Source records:
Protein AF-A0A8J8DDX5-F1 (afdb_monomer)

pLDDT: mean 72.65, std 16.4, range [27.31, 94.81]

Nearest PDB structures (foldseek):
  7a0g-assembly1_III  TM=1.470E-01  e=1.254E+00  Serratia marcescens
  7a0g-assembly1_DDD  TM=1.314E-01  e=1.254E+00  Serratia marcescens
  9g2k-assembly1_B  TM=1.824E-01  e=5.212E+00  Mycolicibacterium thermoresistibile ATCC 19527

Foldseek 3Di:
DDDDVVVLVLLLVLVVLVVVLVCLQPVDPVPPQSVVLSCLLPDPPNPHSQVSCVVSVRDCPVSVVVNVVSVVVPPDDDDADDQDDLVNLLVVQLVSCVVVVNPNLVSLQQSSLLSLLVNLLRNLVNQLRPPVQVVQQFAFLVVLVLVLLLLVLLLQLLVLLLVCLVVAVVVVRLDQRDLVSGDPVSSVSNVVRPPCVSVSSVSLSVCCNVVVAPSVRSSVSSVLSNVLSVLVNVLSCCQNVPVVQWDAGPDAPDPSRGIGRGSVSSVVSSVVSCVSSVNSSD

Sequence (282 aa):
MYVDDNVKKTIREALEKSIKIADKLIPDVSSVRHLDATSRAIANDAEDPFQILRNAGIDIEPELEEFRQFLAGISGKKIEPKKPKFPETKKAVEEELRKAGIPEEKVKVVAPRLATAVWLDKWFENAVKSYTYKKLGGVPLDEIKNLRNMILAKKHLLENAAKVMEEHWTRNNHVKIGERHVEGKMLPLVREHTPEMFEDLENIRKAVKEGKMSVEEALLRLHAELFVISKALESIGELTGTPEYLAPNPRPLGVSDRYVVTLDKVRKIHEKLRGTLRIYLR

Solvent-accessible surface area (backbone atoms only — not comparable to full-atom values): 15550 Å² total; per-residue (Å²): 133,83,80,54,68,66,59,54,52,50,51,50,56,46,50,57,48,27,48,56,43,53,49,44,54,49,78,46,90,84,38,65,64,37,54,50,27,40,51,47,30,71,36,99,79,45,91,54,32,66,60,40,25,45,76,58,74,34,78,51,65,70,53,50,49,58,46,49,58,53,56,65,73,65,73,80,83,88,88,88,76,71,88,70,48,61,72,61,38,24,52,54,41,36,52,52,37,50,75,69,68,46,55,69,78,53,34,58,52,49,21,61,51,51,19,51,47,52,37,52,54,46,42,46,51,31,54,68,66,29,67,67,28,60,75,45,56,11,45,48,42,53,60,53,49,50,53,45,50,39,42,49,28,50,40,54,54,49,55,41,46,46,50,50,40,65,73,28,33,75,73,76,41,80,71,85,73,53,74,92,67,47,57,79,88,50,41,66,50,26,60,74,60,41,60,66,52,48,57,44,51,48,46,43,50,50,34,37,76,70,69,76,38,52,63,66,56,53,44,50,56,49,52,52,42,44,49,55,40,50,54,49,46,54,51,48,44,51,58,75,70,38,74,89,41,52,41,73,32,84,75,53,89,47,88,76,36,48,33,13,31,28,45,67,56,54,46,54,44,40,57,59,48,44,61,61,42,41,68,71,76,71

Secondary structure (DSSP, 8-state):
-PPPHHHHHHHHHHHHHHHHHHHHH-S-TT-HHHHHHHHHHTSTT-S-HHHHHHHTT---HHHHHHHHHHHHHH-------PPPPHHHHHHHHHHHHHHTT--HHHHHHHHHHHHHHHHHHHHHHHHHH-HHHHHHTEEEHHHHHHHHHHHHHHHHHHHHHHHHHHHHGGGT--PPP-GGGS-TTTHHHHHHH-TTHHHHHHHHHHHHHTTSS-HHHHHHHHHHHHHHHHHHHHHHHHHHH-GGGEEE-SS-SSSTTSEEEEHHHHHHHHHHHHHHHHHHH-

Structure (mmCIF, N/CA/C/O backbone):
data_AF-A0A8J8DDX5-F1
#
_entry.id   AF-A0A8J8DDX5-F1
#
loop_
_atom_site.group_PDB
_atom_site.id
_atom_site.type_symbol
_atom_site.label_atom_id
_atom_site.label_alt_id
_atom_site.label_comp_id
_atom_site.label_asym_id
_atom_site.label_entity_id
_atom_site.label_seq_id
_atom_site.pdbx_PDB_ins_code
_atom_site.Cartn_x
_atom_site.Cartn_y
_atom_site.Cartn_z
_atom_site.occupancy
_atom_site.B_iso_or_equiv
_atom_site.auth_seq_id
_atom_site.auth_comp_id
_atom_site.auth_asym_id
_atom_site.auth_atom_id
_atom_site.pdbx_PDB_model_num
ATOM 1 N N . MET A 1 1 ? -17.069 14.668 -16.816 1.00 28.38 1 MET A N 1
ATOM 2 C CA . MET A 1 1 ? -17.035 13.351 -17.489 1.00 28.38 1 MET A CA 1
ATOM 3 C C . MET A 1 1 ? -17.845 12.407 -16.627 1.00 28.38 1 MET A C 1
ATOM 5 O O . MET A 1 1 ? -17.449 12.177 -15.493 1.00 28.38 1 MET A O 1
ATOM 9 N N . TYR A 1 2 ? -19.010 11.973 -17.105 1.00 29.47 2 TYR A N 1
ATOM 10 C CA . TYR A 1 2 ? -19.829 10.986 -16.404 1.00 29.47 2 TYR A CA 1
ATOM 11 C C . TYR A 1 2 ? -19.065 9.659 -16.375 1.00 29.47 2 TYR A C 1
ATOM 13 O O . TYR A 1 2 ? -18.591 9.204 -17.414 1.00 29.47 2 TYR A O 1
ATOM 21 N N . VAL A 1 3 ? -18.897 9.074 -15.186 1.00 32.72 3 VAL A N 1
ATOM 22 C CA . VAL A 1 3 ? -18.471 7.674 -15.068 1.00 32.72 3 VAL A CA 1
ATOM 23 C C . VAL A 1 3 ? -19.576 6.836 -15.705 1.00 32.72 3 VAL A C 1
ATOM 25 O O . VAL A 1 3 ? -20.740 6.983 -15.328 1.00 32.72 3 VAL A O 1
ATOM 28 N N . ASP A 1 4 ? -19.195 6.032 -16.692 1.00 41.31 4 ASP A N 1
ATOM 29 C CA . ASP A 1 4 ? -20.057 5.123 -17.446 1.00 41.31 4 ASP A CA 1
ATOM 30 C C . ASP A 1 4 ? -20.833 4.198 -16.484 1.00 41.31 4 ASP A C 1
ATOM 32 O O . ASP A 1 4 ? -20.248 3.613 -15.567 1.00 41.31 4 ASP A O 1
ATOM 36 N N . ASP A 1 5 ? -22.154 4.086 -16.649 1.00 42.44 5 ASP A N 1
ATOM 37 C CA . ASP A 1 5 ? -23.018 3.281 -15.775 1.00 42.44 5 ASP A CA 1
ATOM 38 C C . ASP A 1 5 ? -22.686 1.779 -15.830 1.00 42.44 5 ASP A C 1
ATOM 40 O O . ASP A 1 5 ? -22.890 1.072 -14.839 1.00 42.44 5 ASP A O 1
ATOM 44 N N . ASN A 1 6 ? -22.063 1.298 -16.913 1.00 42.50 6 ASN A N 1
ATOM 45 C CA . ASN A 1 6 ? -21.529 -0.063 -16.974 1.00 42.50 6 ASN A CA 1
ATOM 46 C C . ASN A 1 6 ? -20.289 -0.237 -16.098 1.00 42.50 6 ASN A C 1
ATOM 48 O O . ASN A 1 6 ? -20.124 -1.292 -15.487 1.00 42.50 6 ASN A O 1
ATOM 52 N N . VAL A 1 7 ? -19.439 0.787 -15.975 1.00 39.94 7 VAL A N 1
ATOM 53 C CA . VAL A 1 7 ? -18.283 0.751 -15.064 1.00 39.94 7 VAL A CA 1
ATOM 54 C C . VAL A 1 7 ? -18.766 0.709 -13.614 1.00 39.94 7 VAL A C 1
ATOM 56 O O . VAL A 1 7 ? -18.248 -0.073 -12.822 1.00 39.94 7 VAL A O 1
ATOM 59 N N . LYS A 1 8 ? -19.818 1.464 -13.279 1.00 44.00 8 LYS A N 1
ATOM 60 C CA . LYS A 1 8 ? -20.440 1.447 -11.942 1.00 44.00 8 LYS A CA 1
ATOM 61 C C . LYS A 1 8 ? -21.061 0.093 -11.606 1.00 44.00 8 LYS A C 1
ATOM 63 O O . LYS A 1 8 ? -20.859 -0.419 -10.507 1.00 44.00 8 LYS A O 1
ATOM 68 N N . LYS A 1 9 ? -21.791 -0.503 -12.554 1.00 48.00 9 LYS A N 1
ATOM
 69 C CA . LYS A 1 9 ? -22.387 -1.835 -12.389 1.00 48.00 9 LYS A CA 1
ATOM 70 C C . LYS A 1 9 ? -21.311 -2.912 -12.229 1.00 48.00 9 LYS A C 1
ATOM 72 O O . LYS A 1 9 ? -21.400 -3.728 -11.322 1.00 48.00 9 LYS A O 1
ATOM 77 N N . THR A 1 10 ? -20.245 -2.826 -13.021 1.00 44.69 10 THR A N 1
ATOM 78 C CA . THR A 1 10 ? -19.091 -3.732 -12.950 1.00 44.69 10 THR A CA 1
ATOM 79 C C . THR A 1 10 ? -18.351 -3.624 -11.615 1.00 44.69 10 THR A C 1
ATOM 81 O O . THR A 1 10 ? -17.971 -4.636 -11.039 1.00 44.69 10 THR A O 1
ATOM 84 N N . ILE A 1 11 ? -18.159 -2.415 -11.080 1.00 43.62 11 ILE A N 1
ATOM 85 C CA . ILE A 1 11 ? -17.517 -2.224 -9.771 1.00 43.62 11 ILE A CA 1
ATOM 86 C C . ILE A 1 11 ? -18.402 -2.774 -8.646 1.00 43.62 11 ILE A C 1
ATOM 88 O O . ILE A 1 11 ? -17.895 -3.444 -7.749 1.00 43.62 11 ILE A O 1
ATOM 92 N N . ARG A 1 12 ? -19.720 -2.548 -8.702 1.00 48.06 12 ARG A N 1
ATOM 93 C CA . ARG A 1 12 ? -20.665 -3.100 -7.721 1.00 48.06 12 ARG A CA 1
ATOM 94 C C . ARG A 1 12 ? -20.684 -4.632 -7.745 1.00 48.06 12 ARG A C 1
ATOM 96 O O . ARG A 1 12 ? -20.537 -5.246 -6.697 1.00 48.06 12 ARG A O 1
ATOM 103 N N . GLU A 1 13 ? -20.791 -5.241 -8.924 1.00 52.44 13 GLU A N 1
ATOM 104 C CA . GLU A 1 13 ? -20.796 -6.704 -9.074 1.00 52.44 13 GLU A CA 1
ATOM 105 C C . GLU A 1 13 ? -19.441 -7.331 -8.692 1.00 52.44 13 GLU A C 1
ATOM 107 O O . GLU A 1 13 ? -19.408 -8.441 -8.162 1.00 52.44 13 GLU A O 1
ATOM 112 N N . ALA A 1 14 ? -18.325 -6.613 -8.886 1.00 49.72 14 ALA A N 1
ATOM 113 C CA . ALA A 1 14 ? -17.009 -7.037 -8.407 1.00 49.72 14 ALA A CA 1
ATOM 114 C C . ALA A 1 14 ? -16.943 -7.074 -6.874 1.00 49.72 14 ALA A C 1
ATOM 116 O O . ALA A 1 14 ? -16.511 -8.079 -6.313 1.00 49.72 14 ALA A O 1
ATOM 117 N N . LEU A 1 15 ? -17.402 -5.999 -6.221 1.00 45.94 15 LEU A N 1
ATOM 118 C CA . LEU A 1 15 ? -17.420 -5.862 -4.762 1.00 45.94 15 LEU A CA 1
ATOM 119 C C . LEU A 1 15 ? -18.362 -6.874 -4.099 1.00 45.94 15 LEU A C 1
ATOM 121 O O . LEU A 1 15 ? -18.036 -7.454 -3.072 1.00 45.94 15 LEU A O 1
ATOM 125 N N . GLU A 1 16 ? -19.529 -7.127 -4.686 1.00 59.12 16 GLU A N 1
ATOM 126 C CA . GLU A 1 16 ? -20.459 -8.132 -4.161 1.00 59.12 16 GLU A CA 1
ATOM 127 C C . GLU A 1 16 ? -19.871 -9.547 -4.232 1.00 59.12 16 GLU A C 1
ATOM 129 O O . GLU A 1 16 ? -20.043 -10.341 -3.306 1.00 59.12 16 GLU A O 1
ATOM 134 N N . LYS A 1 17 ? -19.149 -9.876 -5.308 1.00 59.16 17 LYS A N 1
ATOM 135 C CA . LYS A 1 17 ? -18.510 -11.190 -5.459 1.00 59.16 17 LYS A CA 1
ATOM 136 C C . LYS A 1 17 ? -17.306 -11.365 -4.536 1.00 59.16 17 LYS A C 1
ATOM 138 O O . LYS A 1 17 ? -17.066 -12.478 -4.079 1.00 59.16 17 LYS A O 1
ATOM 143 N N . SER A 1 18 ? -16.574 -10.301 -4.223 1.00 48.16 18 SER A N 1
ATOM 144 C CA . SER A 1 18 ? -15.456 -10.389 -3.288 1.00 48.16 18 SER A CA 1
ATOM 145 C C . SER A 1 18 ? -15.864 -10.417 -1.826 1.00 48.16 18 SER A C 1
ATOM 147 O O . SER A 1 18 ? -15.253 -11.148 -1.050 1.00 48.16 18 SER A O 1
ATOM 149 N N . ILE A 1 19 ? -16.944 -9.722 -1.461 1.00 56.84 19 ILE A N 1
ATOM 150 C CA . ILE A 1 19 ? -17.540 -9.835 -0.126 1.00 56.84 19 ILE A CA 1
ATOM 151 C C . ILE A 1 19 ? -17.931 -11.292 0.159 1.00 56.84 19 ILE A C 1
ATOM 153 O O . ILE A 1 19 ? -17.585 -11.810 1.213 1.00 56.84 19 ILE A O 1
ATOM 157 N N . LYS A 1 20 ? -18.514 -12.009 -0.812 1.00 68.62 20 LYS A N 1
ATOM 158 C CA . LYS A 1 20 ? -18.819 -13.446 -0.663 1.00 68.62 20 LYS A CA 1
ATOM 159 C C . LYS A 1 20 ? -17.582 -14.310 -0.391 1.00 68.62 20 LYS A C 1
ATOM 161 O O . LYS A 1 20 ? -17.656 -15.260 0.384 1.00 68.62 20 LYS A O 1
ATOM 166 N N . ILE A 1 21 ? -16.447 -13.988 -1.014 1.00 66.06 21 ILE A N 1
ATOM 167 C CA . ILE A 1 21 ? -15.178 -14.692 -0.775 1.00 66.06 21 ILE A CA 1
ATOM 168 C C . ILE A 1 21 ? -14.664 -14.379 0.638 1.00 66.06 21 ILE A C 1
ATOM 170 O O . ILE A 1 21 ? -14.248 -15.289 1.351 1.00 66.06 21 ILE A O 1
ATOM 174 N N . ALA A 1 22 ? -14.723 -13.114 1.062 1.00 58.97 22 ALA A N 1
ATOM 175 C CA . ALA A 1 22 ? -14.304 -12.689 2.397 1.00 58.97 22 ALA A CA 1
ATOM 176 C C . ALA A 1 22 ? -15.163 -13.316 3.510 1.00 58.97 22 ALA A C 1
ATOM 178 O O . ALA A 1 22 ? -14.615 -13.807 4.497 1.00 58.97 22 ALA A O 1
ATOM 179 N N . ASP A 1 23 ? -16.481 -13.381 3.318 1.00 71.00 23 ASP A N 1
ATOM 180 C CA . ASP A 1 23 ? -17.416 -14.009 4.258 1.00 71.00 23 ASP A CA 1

What is being asked | Retype exactly the line with "ATOM 168 C C" and each line after it until the records end, and include no other line.

Solution for this exercise |
ATOM 168 C C . ILE A 1 21 ? -14.664 -14.379 0.638 1.00 66.06 21 ILE A C 1
ATOM 170 O O . ILE A 1 21 ? -14.248 -15.289 1.351 1.00 66.06 21 ILE A O 1
ATOM 174 N N . ALA A 1 22 ? -14.723 -13.114 1.062 1.00 58.97 22 ALA A N 1
ATOM 175 C CA . ALA A 1 22 ? -14.304 -12.689 2.397 1.00 58.97 22 ALA A CA 1
ATOM 176 C C . ALA A 1 22 ? -15.163 -13.316 3.510 1.00 58.97 22 ALA A C 1
ATOM 178 O O . ALA A 1 22 ? -14.615 -13.807 4.497 1.00 58.97 22 ALA A O 1
ATOM 179 N N . ASP A 1 23 ? -16.481 -13.381 3.318 1.00 71.00 23 ASP A N 1
ATOM 180 C CA . ASP A 1 23 ? -17.416 -14.009 4.258 1.00 71.00 23 ASP A CA 1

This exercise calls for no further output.